Selon des sources bien introduites, c’est sur de hautes instructions du secrétaire général de la présidence de l’époque et sous le contrôle bienveillant du défunt général chef d’état major particulier du chef de l’Etat que l’actuel Premier ministre, l’ex ambassadeur du Cameroun aux Usa et, dans une certaine mesure, Yves Michel Fotso, mèneront les négociations qui aboutissent à la signature le 5 décembre 2003, d’un contrat de location d’un Boeing 767-200 entre les US National Bank Association et le Cameroun. La location devait effectivement coûter, comme l’a révélé Le Jour dans sa livraison lundi 28 avril 2008, 3 milliards de Fcfa par mois.

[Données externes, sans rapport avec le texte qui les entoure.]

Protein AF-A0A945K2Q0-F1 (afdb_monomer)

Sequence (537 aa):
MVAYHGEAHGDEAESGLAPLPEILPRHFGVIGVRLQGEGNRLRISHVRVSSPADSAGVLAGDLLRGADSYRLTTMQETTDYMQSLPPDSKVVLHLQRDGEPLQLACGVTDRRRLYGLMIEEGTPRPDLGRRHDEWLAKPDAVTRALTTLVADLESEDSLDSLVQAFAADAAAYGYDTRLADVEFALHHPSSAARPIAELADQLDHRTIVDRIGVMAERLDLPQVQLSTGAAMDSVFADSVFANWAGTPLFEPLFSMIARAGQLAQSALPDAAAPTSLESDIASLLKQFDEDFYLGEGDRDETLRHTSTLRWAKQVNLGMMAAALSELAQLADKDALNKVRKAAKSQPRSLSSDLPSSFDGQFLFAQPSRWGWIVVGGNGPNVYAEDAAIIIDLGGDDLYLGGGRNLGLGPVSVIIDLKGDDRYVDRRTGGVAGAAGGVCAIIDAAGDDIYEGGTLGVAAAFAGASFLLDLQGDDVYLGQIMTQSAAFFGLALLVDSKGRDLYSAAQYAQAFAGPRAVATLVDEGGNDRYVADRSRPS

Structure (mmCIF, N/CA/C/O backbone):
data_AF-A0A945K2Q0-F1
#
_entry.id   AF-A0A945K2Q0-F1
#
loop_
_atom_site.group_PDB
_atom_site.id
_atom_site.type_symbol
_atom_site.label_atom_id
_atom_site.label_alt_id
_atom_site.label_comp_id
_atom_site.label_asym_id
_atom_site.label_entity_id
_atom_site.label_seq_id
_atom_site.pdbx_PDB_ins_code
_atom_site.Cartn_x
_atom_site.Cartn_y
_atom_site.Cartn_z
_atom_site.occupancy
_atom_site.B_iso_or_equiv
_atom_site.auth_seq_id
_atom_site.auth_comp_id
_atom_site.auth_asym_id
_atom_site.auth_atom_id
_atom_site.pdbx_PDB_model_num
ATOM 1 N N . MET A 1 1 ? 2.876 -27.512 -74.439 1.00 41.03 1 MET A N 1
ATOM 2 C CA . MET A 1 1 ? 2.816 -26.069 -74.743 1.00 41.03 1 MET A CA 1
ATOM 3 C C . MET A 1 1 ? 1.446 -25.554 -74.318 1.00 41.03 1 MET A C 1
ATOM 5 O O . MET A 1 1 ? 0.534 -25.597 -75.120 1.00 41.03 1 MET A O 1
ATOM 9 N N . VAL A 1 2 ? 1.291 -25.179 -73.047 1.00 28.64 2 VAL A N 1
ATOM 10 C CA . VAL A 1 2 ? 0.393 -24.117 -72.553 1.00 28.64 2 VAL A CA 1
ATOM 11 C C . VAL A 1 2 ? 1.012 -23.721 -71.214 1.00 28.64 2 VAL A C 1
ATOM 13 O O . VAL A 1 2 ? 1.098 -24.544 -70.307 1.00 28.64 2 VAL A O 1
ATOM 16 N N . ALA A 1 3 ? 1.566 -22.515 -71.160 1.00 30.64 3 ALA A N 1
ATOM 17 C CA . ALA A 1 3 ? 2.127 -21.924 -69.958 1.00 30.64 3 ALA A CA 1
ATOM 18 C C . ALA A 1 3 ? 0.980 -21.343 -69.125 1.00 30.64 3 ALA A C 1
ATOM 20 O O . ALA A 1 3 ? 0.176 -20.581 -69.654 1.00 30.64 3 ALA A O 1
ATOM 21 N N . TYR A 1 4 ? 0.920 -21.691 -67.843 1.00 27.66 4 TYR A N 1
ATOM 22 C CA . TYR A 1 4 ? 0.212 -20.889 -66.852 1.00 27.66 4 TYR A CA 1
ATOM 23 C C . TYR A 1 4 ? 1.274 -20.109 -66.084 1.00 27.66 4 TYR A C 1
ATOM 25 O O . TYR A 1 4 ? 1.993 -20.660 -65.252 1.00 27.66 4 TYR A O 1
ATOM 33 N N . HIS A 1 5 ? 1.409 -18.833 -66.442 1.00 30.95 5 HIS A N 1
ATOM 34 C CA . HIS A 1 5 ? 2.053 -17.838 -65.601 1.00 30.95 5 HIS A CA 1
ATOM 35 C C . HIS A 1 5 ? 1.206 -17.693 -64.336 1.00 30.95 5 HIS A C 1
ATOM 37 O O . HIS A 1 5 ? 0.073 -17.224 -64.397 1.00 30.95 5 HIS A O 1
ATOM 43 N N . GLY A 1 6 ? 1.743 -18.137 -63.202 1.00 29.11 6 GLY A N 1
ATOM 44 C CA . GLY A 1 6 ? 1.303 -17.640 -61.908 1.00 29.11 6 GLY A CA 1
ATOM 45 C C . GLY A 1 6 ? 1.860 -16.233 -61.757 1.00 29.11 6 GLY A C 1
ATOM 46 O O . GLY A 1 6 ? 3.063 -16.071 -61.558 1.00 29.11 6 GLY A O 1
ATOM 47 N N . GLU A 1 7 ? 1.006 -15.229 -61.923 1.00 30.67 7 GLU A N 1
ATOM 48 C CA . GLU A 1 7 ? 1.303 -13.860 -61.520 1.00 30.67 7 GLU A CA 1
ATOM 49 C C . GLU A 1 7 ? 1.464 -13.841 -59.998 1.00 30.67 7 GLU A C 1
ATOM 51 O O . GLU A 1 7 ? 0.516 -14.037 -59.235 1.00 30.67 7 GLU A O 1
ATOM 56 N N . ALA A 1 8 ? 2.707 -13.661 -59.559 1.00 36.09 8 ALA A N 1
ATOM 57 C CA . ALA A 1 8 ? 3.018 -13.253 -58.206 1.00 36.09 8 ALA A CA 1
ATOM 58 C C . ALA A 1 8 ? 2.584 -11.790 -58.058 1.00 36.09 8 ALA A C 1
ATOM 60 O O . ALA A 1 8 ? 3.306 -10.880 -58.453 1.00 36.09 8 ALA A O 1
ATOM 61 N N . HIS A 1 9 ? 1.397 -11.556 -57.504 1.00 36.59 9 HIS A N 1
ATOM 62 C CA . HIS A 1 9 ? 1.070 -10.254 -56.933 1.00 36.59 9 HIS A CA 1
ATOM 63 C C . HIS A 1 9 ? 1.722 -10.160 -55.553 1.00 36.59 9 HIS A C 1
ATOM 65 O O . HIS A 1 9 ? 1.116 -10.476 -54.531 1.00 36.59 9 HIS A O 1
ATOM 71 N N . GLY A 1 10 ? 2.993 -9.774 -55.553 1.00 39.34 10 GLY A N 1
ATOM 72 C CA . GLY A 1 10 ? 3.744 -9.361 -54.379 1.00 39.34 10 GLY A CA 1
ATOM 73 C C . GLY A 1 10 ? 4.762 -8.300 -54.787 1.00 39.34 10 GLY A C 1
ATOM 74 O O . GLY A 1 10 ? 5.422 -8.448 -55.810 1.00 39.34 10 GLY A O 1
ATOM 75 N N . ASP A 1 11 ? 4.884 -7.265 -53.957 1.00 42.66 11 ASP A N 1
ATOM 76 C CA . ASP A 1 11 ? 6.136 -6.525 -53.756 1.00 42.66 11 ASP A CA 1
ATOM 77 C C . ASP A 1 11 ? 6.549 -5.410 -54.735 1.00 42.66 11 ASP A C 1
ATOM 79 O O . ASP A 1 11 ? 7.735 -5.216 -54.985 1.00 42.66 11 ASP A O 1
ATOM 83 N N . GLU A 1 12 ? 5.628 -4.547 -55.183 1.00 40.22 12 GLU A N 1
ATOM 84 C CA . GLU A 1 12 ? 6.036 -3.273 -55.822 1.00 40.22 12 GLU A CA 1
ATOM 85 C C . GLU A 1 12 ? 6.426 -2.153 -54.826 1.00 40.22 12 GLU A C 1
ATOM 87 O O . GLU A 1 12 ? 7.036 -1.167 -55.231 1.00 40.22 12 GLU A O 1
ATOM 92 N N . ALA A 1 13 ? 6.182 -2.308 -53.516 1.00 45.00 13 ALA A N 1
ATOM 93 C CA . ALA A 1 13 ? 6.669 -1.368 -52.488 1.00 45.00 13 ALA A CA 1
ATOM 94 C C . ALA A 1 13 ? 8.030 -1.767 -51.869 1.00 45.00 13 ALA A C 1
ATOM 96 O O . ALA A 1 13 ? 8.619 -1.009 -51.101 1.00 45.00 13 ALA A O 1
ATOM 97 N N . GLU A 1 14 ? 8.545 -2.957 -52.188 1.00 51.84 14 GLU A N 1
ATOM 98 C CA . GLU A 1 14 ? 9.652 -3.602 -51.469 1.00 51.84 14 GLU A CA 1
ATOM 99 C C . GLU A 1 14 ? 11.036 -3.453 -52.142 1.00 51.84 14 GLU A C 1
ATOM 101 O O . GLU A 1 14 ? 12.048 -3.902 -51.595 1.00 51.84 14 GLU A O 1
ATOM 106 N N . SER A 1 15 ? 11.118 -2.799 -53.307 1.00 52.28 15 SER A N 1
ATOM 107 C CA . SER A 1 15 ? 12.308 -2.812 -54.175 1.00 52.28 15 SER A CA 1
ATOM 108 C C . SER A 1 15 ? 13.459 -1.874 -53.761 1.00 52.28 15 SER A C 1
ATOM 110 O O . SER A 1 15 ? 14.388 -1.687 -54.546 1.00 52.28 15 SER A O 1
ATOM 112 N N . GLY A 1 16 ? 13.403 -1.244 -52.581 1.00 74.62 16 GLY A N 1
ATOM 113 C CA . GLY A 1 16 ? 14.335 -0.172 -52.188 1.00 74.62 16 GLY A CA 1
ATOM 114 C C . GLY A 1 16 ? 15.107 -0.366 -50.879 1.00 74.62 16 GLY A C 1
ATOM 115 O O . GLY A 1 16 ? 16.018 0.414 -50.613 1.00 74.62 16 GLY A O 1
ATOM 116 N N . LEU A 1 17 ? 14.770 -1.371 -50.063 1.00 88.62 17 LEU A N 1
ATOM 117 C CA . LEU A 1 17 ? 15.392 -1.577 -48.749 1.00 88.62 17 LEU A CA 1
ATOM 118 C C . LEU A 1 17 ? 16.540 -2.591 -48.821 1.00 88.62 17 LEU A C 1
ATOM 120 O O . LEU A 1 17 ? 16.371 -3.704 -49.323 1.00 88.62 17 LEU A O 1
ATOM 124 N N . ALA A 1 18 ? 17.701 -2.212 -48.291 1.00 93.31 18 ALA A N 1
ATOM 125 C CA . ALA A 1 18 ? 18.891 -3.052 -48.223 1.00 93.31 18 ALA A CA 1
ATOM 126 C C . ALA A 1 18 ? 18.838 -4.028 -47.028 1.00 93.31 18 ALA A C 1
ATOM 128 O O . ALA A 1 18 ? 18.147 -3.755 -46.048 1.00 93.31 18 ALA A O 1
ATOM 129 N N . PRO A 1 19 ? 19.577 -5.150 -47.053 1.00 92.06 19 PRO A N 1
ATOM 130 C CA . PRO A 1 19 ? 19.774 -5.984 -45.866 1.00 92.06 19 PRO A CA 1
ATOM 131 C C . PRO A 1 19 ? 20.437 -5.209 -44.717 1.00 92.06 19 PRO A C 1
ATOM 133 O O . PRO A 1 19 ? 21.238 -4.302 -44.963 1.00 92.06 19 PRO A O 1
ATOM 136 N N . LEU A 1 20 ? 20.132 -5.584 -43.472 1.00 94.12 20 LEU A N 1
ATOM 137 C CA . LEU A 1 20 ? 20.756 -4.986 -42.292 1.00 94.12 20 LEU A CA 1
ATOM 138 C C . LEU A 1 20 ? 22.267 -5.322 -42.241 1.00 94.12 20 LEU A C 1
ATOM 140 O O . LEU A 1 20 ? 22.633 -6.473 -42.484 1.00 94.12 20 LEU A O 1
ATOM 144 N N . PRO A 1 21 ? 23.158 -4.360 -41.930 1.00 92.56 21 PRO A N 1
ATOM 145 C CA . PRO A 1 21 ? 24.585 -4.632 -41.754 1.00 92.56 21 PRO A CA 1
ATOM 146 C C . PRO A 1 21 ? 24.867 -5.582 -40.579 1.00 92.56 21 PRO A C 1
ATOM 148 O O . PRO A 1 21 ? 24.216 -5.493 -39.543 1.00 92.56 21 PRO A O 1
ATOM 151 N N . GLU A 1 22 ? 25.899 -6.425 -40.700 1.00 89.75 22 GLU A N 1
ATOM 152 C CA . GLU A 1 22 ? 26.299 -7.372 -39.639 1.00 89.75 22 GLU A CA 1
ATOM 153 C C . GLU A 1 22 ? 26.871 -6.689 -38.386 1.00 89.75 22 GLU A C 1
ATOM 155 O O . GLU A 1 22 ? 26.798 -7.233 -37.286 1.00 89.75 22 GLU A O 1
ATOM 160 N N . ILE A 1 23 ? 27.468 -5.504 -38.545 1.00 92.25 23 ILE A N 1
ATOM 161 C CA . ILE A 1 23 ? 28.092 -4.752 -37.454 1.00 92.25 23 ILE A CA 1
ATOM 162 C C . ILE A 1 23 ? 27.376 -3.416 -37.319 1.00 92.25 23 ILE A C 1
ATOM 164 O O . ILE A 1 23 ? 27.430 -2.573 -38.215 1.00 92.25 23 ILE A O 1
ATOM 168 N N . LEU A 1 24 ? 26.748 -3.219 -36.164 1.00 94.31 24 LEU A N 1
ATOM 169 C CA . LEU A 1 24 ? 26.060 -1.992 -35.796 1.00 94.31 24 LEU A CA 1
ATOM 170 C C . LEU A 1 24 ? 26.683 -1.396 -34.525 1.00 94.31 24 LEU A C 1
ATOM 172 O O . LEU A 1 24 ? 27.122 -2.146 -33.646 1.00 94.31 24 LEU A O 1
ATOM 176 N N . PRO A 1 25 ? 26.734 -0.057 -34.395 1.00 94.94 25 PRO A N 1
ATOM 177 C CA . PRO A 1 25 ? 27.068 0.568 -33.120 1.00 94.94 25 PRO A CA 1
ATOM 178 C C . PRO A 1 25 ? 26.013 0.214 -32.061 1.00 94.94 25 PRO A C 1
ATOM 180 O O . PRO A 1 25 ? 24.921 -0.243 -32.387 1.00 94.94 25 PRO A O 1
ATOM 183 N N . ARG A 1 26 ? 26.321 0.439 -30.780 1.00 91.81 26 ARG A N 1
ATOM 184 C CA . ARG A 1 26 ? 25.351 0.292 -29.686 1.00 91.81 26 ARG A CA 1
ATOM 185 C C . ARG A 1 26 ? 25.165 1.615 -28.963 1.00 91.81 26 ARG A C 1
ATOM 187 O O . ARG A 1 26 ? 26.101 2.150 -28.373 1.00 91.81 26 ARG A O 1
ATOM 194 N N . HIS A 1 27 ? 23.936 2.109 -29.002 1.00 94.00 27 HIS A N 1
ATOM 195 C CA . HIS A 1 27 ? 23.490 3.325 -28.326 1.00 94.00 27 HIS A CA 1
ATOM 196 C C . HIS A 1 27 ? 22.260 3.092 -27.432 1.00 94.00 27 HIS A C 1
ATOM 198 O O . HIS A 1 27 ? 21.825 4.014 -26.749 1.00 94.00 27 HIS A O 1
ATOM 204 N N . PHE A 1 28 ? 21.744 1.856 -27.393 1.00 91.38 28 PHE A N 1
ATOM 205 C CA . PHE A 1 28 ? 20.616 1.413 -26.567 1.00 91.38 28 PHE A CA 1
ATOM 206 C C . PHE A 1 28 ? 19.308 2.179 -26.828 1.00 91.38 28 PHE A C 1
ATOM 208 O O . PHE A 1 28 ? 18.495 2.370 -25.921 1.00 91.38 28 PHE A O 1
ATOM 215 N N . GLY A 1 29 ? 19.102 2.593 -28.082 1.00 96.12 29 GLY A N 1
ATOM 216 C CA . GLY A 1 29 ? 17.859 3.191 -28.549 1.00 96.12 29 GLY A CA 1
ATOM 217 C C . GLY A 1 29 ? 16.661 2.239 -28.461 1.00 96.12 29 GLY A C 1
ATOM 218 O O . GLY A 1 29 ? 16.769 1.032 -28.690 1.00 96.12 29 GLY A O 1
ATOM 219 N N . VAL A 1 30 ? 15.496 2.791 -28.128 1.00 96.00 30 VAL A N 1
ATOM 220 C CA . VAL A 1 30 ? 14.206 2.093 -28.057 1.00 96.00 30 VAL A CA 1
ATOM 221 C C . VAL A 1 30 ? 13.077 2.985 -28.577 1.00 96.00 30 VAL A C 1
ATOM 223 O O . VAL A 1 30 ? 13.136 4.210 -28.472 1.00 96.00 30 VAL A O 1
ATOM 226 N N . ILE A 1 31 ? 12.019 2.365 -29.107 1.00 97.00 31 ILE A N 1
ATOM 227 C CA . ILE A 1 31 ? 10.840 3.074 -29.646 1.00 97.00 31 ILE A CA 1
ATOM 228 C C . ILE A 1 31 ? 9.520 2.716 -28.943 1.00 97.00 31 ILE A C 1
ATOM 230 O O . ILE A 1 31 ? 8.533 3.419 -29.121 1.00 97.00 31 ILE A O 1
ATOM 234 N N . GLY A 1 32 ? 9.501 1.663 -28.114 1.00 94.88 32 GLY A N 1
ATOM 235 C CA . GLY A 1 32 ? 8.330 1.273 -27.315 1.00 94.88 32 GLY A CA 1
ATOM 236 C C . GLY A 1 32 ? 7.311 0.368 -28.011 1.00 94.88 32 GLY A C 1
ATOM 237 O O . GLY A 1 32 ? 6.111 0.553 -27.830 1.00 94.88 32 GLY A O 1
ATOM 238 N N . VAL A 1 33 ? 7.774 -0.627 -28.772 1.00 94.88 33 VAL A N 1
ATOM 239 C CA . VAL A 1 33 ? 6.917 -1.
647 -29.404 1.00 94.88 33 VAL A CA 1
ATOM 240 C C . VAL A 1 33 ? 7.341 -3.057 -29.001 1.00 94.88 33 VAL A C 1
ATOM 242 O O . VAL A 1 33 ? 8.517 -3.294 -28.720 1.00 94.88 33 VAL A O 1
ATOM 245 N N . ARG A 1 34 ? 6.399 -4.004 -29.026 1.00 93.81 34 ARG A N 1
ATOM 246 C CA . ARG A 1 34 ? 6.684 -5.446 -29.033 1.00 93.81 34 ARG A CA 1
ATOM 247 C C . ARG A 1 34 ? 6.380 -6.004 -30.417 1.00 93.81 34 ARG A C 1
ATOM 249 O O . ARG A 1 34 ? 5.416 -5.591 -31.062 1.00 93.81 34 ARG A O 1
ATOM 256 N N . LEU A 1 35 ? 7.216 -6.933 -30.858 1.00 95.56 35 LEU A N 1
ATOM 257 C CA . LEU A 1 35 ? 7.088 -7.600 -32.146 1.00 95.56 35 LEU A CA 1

La police aura-t-elle le courage ?
L’avion qui atterrit à l’aéroport de Yaoundé Nsimalen au début du mois d’avril est repeint aux couleurs nationales du Cameroun. Il a à bord (en dehors de l’équipage), un seul passager chargé de convoyer le nouveau zinc présidentiel vers le Cameroun, Gérôme Mendouga, l’ambassadeur du Cameroun aux Etats-Unis d’Amérique. L’appareil est présenté à la télévision nationale lors des préparatifs du vol inaugural présidentiel. Mais le voyage qu’effectuent le président Paul Biya et sa famille à destination de Genève ne se fait pas sereinement. De graves ennuis mécaniques vont se signaler au point d’émouvoir le couple présidentiel. Une légende rapporte qu’après les déboires mécaniques de l’avion, Chantal Biya aurait passé son temps à pleurer. A la seule idée qu’on avait dangereusement exposé la vie du président. Après l’unique vol, l’Albatros est placé sous-cale, parmi les avions en détresse. C’est le début de « l’affaire Albatros ».
Alors qu’il est difficile de savoir le rôle joué par chacun des « négociateurs », certaines langues explorent les pistes d’un détournement de fonds. D’autres parlent même d’une tentative de coup d’Etat. Pendant quelques temps, l’affaire reste enfermée dans les tiroirs. Elle est remise aujourd’hui sur la table des fins limiers de l’enquête policière. Quatre ans après. Simple coïncidence ou hasard des choses, l’enquête préliminaire est placée sous le contrôle de Edgar Alain Mebe Ngo’o. Le Dgsn qui hier était marginalisé dans cette affaire alors qu’il occupait le poste de directeur du cabinet civil, a aujourd’hui le beau « rôle ». C’est à ses éléments que revient la latitude de démêler l’écheveau. L’on attend de voir si le Dgsn va accepter que le Pm Inoni Ephraim effectivement cité dans l’affaire, soit entendu à la Dpj. Comme tous les autres « suspects ». Affaire à suivre.